What can be wrong with it? Thanks


----------



## indypower (Oct 28, 2010)

It could be a worn belt. Belts wear on the sides which causes them to sit lower in the pullies and making them seem to be "stretched".


----------



## BOSMECH (Dec 16, 2010)

If all is adjusted right and the belts are good do a compression check on the engine.
Also remember wet snow will not throw far at all even with a brand new snowblower.


----------



## IA Farm Boy (Jan 11, 2011)

I looked at the belt and put the auger in gear and it seemed real tight.


----------



## butchf (Dec 15, 2010)

How far does the belt sink into the pulley? It should be very close to the outside diameter of the pulley or even above it slightly. A worn belt may look good yet has been narrowed from wear.
I've seen this many times. Some folks will only check the diameter of the belt but they forget to check the width.
Belts are relatively inexpensive. If you compare your belt to a new one it will become rather obvious if it is worn. 
Hope this helps.


----------



## butchf (Dec 15, 2010)

Oh, adjusting the governor from factory setting is not a good idea unless you are very experienced. If you raise the RPM too high you can cause severe engine damage. Also can cause it to lose power under load if adjusted improperly. Hopefully you marked the original setting so you can return it to factory.
Did you use a spark tester? Grounding the plug will only indicate spark, but will not tell you if it is sufficient spark. You can make a spark tester from the old plug. Simply increase the gap to .167 and ground it.

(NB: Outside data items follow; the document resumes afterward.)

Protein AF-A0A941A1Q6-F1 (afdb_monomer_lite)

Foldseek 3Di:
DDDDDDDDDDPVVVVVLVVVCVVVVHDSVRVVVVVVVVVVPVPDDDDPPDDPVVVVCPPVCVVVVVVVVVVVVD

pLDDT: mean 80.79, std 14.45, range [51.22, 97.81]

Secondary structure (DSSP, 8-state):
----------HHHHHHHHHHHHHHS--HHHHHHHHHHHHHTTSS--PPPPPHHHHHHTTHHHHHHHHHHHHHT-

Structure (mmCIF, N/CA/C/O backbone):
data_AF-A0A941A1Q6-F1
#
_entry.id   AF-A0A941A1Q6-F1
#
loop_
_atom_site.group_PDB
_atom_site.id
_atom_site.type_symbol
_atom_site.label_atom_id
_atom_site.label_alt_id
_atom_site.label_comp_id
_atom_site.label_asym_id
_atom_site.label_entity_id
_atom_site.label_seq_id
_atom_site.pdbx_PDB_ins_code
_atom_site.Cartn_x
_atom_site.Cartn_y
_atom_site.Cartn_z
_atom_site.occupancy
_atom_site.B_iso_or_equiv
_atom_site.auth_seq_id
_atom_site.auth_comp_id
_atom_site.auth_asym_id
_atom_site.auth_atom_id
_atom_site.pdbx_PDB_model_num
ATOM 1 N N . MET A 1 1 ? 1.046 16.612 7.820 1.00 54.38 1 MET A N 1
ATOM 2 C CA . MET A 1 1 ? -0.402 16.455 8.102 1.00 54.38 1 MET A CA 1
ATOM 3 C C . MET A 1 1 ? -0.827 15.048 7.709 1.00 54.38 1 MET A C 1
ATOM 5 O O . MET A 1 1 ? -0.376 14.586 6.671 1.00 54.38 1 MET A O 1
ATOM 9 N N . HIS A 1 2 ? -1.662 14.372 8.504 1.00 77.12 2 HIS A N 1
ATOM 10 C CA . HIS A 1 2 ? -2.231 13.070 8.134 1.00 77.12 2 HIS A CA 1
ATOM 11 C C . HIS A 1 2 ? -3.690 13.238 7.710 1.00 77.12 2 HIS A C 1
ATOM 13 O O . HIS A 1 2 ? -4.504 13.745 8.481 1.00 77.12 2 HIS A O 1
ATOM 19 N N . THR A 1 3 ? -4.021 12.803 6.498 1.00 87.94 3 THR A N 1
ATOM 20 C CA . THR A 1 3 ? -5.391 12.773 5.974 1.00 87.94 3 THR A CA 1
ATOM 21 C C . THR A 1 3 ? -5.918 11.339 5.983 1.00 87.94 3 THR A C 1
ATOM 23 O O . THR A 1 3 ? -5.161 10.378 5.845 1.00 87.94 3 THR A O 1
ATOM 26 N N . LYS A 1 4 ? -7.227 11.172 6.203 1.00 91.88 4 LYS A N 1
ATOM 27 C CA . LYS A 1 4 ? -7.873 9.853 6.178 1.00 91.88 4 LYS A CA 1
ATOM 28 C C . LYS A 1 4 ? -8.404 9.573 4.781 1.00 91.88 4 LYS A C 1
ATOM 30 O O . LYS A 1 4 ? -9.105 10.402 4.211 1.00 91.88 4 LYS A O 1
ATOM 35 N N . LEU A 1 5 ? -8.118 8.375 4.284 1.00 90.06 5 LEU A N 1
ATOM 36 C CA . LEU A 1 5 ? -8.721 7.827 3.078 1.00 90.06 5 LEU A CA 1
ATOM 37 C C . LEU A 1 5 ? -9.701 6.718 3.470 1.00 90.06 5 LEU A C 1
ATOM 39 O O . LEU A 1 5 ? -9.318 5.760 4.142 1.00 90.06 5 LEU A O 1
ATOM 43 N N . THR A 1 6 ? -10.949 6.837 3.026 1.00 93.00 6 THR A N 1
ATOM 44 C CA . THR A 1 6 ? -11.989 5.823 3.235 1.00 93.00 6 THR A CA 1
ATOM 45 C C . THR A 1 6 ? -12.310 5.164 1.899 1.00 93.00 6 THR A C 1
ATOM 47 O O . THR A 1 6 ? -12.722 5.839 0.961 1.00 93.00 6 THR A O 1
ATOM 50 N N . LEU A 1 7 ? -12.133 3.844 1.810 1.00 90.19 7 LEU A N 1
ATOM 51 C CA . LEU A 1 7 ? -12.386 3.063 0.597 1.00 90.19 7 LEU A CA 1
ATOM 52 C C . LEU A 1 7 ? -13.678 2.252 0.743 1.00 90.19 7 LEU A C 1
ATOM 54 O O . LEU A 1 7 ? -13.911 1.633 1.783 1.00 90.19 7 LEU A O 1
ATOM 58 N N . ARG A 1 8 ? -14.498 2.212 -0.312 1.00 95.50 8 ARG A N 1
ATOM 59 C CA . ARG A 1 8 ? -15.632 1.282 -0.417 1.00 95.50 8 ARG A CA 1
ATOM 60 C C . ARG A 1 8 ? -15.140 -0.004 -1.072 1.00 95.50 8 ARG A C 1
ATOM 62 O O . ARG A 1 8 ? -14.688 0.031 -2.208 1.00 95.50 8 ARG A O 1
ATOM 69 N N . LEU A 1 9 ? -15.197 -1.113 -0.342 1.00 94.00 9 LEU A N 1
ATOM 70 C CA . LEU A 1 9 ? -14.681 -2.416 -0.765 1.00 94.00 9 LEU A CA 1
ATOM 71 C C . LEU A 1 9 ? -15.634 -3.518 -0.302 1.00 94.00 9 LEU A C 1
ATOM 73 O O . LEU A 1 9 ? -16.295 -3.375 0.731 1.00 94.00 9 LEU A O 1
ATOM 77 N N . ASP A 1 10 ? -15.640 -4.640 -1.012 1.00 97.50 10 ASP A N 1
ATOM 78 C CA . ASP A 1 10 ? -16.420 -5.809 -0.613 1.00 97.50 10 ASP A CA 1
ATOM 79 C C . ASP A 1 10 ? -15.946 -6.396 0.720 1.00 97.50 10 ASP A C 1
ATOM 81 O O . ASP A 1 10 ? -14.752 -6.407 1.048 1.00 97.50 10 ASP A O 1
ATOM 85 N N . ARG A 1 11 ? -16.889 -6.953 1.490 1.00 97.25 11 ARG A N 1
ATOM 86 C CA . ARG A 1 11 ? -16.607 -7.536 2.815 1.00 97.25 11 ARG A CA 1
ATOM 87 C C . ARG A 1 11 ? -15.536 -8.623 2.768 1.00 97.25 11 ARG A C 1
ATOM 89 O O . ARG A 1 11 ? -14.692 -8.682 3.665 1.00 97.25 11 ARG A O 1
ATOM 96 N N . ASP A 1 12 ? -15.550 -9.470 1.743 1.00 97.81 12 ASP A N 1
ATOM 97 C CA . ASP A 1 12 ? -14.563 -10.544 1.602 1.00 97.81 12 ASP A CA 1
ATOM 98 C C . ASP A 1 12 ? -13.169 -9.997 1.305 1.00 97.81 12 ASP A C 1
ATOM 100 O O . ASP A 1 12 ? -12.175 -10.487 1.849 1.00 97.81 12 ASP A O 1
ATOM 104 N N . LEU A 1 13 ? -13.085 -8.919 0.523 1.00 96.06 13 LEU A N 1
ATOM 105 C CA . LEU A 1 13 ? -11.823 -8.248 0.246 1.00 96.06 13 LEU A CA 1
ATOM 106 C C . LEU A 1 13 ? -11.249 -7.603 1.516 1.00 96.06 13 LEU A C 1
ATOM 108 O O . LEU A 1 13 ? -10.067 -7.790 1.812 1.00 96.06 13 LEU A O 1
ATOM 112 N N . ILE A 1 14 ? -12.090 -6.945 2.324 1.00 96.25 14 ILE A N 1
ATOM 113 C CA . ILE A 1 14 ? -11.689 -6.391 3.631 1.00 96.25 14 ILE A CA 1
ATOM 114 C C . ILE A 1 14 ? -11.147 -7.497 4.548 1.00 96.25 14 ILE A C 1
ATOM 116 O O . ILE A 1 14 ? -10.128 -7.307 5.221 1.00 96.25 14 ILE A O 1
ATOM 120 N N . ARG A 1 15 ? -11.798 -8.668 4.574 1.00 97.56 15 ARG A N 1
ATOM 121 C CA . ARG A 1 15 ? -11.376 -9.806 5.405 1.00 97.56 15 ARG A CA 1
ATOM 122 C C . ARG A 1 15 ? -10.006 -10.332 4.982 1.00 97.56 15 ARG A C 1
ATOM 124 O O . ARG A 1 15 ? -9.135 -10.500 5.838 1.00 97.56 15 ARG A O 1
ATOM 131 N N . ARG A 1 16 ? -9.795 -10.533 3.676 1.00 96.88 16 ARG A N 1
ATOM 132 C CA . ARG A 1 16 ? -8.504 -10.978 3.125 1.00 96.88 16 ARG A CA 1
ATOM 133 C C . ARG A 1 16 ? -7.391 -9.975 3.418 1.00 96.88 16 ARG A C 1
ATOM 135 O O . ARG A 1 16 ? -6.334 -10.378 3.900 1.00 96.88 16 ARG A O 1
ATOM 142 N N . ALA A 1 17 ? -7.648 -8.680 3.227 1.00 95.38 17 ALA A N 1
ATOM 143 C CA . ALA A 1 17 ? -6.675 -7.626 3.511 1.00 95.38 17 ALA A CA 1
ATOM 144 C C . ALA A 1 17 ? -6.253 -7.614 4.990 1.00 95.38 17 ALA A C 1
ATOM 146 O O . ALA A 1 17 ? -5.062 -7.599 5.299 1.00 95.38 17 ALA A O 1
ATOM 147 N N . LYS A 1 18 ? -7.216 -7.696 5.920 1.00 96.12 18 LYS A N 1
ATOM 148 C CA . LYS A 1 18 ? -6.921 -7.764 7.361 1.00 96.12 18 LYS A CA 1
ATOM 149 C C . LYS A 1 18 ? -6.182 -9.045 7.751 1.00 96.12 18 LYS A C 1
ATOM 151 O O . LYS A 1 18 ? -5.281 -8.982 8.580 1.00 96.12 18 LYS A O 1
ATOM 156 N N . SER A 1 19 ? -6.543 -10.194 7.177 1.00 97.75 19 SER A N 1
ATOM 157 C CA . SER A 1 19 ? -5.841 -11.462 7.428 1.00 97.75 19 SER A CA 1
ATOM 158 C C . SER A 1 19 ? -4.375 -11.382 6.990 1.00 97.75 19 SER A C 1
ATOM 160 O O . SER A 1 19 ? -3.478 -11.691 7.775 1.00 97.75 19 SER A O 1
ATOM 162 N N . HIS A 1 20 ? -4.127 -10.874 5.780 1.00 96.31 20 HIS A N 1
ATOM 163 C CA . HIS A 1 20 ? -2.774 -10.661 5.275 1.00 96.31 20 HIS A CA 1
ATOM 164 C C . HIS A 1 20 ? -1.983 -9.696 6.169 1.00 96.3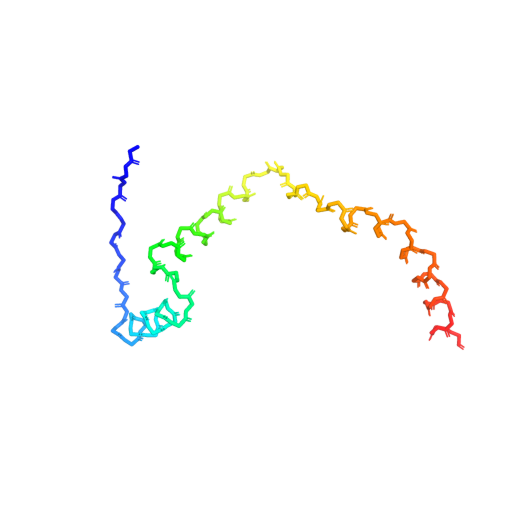1 20 HIS A C 1
ATOM 166 O O . HIS A 1 20 ? -0.873 -10.019 6.577 1.00 96.31 20 HIS A O 1
ATOM 172 N N . SER A 1 21 ? -2.588 -8.564 6.537 1.00 96.00 21 SER A N 1
ATOM 173 C CA . SER A 1 21 ? -2.005 -7.558 7.433 1.00 96.0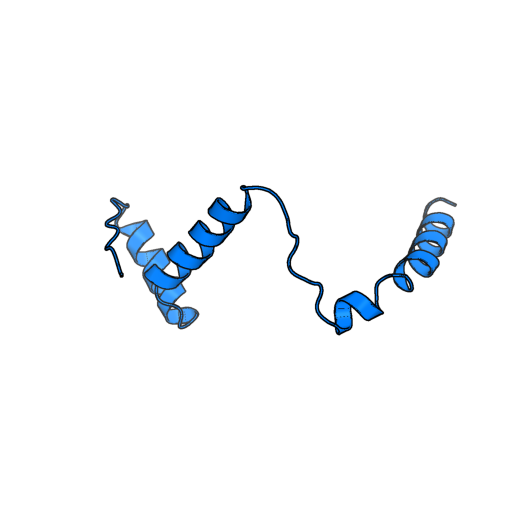0 21 SER A CA 1
ATOM 174 C C . SER A 1 21 ? -1.570 -8.139 8.785 1.00 96.00 21 SER A C 1
ATOM 176 O O . SER A 1 21 ? -0.467 -7.866 9.251 1.00 96.00 21 SER A O 1
ATOM 178 N N . ARG A 1 22 ? -2.393 -8.999 9.403 1.00 96.38 22 ARG A N 1
ATOM 179 C CA . ARG A 1 22 ? -2.029 -9.676 10.660 1.00 96.38 22 ARG A CA 1
ATOM 180 C C . ARG A 1 22 ? -0.863 -10.643 10.481 1.00 96.38 22 ARG A C 1
ATOM 182 O O . ARG A 1 22 ? -0.004 -10.710 11.348 1.00 96.38 22 ARG A O 1
ATOM 189 N N . ARG A 1 23 ? -0.831 -11.375 9.364 1.00 96.62 23 ARG A N 1
ATOM 190 C CA . ARG A 1 23 ? 0.236 -12.340 9.066 1.00 96.62 23 ARG A CA 1
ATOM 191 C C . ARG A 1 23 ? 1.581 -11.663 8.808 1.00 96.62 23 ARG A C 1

The spark should be able to bridge that gap.
Do you notice any change when using the choke?
Does the engine maintain RPM under load?
Are you using fresh fuel?
How fast is the impeller spinning? You should be able to feel air blowing out of the chute.
Is the chute exit adjustment horizontal? As you raise the chute exit it will throw snow farther.


----------



## IA Farm Boy (Jan 11, 2011)

Thank you everyone for the good advise. I blew some snow this morn and I think I've got the power problem solved. It took a little WD40 on the governor linkage. It's alot colder today and that made the snow blow a lot farther. Thank You All.


----------